Normally, a powerful external stimulus such as a U.S. upswing, a big cut in interest rates or a continuing sharp reduction in oil prices might be enough to kick start growth. But Europe has a deeper problem: Germany. The country has been stagnant for three years, mired in a crisis that the business community blames on structural problems such as high wages and social costs. Despite new reform promises last week from Chancellor Gerhard Schröder, Germans seem resigned to stasis. This sour mood may even be part of the problem. "There's a general dissatisfaction going around that's paralyzing society," says Helmut Gierse, president of a trade group of German companies that make factory robots and other automation equipment.
Automation is a j25 billion business for Germany, and a good window into the economic situation. Last year sales dropped by about 3%, and would have been much harder hit were it not for a big increase in orders by automakers. But that overall figure masks a sharp difference: exports, which now account for more than two-thirds of total sales, rose by almost 3%, while sales in Germany dropped by more than 10%. The bad news for the rest of Europe is that an economic upturn is much harder, and perhaps impossible, with a stagnant Germany. In his annual budget speech to Parliament last week, Chancellor Gordon Brown boasted that the British economy has outpaced most of Continental Europe in recent years. But even optimistic Brown had to cut forecasts of U.K. economic growth this year to between 2% and 2.5% from 2.5% to 3%, pinning some of the blame on the Continent's weakness.
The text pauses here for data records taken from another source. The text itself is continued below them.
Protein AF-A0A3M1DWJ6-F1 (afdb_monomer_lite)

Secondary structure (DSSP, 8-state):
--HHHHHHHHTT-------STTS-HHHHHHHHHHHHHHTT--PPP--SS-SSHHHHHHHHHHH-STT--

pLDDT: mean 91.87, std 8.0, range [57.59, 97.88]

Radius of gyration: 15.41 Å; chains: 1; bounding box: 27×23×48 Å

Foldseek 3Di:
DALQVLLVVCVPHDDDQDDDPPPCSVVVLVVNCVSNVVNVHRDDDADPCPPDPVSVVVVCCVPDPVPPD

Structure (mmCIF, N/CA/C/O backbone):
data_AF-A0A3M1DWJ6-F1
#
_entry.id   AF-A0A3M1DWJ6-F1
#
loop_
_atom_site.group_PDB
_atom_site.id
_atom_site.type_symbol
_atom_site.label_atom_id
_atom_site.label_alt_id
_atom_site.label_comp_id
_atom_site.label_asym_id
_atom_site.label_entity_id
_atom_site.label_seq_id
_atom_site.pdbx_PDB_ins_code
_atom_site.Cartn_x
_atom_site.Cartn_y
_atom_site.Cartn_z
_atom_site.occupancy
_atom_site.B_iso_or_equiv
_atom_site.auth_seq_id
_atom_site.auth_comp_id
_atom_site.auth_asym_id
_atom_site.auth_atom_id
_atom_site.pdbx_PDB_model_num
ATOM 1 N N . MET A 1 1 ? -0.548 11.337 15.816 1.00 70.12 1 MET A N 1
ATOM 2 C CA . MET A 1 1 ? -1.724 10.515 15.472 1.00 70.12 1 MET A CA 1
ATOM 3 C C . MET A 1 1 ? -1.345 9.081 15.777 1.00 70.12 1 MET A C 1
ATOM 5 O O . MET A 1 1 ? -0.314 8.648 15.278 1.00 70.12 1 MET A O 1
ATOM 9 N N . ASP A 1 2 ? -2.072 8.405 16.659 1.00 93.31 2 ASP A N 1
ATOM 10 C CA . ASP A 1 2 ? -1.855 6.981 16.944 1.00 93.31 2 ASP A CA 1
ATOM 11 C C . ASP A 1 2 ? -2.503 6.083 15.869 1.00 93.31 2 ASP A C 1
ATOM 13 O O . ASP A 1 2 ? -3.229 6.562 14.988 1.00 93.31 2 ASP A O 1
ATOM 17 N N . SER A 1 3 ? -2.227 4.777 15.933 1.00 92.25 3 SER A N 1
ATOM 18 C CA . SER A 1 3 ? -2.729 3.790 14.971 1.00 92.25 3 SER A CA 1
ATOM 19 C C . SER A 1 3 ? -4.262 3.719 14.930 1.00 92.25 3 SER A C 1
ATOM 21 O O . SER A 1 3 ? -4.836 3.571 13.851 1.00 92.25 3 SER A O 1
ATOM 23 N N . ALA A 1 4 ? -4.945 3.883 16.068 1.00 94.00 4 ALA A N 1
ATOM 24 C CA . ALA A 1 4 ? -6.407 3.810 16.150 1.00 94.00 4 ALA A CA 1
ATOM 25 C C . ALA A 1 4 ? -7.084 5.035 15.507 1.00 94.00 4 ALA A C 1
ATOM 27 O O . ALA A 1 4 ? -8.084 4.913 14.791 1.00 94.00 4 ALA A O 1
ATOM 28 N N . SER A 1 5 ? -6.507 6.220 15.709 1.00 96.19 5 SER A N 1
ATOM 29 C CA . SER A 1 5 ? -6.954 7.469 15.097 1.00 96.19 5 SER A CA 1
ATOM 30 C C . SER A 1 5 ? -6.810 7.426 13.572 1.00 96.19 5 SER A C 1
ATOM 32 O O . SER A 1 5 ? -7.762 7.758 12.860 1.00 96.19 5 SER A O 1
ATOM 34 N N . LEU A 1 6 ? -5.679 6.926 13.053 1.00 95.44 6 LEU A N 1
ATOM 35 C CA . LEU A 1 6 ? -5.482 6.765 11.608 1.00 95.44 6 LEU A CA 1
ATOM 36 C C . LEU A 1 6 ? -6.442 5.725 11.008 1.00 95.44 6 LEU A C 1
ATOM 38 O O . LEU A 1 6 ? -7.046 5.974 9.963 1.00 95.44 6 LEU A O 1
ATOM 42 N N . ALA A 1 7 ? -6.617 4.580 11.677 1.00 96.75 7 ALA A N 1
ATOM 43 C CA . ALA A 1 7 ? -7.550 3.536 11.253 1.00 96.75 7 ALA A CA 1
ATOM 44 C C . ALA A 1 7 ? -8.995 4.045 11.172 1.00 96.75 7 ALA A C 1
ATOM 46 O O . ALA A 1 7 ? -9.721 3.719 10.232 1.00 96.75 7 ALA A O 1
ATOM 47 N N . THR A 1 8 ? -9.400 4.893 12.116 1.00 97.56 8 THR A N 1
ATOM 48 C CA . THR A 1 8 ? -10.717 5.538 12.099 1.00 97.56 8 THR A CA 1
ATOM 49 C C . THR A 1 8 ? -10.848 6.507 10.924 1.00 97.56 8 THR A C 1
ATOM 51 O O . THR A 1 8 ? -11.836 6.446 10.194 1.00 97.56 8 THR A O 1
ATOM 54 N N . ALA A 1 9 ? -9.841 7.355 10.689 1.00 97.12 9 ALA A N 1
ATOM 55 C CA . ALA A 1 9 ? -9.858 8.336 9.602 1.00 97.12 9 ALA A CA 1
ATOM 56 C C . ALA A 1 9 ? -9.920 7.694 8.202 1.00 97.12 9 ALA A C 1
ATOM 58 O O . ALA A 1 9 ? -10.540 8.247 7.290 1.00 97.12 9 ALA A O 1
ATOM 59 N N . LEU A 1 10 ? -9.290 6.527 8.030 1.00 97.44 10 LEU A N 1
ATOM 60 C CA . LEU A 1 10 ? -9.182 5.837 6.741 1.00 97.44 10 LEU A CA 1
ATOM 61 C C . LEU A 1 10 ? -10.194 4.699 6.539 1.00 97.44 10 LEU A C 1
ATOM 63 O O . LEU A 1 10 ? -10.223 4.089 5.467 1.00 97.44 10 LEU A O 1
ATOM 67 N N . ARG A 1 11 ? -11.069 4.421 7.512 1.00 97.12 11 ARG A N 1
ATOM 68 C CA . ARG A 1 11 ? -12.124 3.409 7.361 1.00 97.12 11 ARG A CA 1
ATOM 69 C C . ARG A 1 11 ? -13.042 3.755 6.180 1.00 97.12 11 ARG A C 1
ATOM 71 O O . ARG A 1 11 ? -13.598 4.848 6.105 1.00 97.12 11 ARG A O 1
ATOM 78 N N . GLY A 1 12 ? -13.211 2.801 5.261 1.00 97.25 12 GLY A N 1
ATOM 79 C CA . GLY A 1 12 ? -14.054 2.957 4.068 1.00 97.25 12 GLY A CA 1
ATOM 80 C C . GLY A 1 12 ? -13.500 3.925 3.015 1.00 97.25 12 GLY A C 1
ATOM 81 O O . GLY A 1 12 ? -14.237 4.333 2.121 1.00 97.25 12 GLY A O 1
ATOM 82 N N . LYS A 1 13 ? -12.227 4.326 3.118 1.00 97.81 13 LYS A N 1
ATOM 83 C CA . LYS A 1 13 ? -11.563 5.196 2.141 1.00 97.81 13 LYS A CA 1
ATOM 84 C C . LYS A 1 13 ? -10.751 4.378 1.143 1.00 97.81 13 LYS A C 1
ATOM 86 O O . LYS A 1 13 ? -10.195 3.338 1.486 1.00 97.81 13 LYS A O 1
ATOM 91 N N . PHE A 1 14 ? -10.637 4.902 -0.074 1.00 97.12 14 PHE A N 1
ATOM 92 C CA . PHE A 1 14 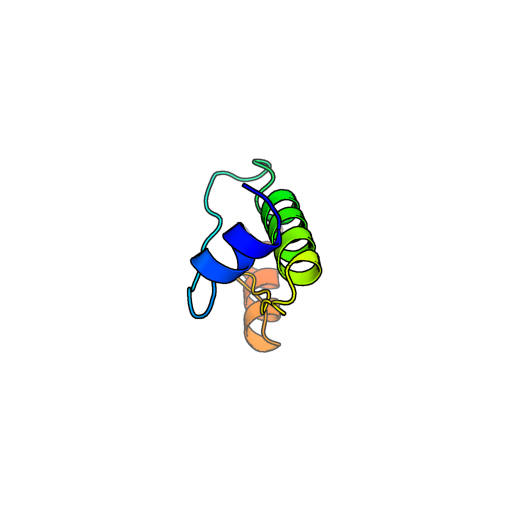? -9.688 4.419 -1.070 1.00 97.12 14 PHE A CA 1
ATOM 93 C C . PHE A 1 14 ? -8.507 5.390 -1.142 1.00 97.12 14 PHE A C 1
ATOM 95 O O . PHE A 1 14 ? -8.700 6.585 -1.356 1.00 97.12 14 PHE A O 1
ATOM 102 N N . VAL A 1 15 ? -7.297 4.885 -0.899 1.00 96.25 15 VAL A N 1
ATOM 103 C CA . VAL A 1 15 ? -6.070 5.686 -0.781 1.00 96.25 15 VAL A CA 1
ATOM 104 C C . VAL A 1 15 ? -5.090 5.262 -1.868 1.00 96.25 15 VAL A C 1
ATOM 106 O O . VAL A 1 15 ? -4.798 4.075 -2.008 1.00 96.25 15 VAL A O 1
ATOM 109 N N . VAL A 1 16 ? -4.558 6.238 -2.604 1.00 96.06 16 VAL A N 1
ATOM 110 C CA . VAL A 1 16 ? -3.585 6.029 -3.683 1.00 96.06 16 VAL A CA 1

Few are feeling the pinch as much as Ireland. Its gross national product grew by an average of almost 9% annually in the five years to 2000. But this year, the Irish central bank is forecasting gnp growth of below 2%. "The recent track record of larger euro-area economies is not encouraging," governor John Hurley said in a recent speech.
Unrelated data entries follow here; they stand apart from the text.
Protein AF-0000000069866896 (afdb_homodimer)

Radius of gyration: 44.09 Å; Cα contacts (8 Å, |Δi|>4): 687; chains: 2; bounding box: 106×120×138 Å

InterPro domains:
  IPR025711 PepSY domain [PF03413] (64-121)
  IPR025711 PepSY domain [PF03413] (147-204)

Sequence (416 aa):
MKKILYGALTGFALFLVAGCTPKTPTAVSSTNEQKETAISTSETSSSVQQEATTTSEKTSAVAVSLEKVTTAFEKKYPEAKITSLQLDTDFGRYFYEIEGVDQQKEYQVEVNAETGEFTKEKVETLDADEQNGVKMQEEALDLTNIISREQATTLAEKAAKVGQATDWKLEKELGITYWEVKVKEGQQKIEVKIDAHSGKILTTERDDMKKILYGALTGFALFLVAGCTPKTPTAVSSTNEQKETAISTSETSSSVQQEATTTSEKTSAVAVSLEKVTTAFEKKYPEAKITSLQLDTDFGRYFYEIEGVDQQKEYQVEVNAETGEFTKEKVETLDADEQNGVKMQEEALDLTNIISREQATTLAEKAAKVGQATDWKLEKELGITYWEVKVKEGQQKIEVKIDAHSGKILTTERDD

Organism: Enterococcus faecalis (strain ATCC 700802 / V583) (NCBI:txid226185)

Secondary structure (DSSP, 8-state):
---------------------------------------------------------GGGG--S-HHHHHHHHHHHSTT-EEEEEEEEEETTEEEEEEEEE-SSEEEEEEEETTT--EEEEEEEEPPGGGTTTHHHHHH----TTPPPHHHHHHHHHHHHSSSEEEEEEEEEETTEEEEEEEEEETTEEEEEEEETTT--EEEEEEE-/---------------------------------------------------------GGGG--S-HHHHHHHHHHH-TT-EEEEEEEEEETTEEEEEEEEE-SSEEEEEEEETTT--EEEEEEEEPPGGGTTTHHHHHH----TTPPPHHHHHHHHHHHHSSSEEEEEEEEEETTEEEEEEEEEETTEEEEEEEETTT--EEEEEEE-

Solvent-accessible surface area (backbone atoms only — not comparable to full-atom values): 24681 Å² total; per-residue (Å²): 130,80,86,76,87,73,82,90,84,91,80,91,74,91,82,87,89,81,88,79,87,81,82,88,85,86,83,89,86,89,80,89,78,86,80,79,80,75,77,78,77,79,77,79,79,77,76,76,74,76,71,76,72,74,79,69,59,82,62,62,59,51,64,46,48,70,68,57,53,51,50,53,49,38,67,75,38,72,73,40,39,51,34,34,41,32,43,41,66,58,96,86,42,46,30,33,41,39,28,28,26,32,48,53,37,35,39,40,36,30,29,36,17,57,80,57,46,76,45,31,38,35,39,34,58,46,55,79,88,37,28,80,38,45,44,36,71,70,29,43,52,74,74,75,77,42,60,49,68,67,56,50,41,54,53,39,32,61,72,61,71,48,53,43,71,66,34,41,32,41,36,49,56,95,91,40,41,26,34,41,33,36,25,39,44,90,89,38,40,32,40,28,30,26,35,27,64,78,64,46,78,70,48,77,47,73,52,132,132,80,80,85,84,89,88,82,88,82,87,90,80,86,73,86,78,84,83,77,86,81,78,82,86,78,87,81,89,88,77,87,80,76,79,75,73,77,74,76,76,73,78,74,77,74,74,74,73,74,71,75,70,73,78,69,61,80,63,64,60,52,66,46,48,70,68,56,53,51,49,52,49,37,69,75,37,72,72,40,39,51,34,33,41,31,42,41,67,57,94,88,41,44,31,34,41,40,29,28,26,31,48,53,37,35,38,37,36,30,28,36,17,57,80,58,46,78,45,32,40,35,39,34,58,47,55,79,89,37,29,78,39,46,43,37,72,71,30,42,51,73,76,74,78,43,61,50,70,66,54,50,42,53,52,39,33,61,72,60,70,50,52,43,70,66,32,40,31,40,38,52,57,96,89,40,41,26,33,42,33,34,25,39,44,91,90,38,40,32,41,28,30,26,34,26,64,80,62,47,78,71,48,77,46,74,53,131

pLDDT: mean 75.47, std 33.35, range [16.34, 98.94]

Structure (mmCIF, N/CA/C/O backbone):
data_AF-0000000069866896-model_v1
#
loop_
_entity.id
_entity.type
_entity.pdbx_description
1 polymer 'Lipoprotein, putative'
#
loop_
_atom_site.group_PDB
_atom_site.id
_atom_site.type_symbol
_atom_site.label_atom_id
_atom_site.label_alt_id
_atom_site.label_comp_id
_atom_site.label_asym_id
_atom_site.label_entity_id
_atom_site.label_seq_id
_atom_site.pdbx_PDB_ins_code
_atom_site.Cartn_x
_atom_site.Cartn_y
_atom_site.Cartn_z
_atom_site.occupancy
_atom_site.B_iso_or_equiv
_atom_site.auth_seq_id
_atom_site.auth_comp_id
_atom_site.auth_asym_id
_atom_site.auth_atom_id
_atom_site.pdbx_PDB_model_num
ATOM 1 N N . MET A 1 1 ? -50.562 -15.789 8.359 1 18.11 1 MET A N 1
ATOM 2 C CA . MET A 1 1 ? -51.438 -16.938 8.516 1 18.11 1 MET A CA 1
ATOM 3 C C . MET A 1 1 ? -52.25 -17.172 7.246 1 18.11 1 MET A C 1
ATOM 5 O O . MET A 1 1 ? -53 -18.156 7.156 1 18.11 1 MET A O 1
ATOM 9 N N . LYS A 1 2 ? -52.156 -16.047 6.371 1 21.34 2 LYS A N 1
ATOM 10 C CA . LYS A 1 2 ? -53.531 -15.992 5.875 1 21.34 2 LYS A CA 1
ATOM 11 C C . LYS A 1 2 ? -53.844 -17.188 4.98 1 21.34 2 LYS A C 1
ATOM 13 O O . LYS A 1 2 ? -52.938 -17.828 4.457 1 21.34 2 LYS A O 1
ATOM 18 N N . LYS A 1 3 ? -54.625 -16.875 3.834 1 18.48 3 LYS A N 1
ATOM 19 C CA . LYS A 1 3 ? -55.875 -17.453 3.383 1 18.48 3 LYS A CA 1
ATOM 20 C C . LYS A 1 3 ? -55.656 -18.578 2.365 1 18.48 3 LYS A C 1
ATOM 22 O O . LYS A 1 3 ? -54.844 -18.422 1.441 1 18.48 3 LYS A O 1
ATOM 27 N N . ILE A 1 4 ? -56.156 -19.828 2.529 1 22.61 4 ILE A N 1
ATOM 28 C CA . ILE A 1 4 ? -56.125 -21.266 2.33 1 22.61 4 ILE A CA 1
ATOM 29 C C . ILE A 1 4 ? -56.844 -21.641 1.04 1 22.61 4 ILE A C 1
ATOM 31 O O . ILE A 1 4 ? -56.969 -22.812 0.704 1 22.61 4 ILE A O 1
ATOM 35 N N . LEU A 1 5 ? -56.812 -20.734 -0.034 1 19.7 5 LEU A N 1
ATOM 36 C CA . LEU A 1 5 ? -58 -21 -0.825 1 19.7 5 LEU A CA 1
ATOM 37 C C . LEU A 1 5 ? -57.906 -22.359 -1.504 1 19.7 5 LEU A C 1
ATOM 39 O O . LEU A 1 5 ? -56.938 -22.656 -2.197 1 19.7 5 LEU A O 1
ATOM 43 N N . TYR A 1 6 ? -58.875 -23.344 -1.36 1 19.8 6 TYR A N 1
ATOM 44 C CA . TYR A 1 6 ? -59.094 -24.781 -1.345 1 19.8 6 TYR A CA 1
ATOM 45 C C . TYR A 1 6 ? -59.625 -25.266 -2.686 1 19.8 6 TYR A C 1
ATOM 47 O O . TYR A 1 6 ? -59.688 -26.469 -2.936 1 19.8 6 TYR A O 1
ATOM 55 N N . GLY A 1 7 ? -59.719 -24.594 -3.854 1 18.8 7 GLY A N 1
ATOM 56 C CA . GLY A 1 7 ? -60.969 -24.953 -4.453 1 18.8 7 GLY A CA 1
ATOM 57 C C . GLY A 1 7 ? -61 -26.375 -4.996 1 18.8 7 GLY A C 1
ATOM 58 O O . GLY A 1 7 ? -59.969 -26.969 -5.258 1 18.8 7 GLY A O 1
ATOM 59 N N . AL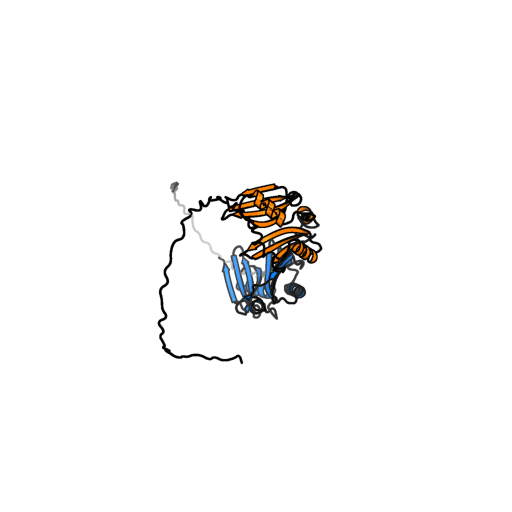A A 1 8 ? -62.219 -26.688 -5.578 1 19.08 8 ALA A N 1
ATOM 60 C CA . ALA A 1 8 ? -63.156 -27.797 -5.555 1 19.08 8 ALA A CA 1
ATOM 61 C C . ALA A 1 8 ? -62.844 -28.797 -6.668 1 19.08 8 ALA A C 1
ATOM 63 O O . ALA A 1 8 ? -62.156 -28.469 -7.625 1 19.0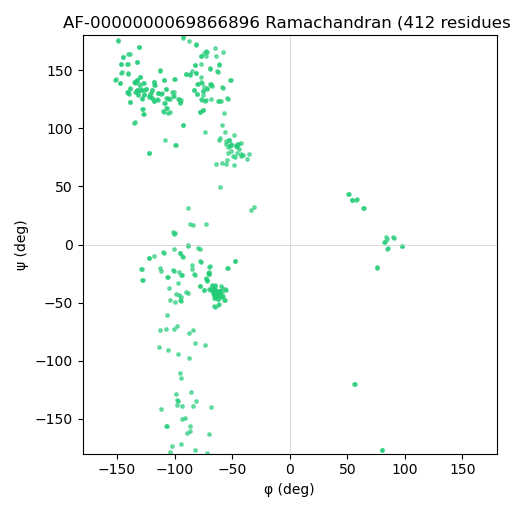8 8 ALA A O 1
ATOM 64 N N . LEU A 1 9 ? -63.938 -29.469 -7.184 1 18.72 9 LEU A N 1
ATOM 65 C CA . LEU A 1 9 ? -64.562 -30.781 -7.031 1 18.72 9 LEU A CA 1
ATOM 66 C C . LEU A 1 9 ? -64.438 -31.578 -8.328 1 18.72 9 LEU A C 1
ATOM 68 O O . LEU A 1 9 ? -63.969 -32.719 -8.32 1 18.72 9 LEU A O 1
ATOM 72 N N . THR A 1 10 ? -65.375 -31.547 -9.422 1 18.38 10 THR A N 1
ATOM 73 C CA . THR A 1 10 ? -66.375 -32.625 -9.625 1 18.38 10 THR A CA 1
ATOM 74 C C . THR A 1 10 ? -65.938 -33.531 -10.773 1 18.38 10 THR A C 1
ATOM 76 O O . THR A 1 10 ? -65.125 -33.125 -11.617 1 18.38 10 THR A O 1
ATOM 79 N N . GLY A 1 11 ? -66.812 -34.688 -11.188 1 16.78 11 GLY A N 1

Economists' predictions are often wrong, of course, and it's possible that the worst is already over. If German consumers decided to start spending again, it could make the difference. Wolfgang Twardawa is keeping a close watch. As head of market research at the German consulting company GfK, he notes some subtle shifts in German consumer behavior. While sales of cars, furniture and clothing are all down, digital cameras and dvds are doing well, he says, joking that "Germans have a high level of whining." Still, he contends: "Something big needs to happen for the Germans to really start spending again." The problem for Germany, and Europe, is that the end of the Iraq war may not be big enough.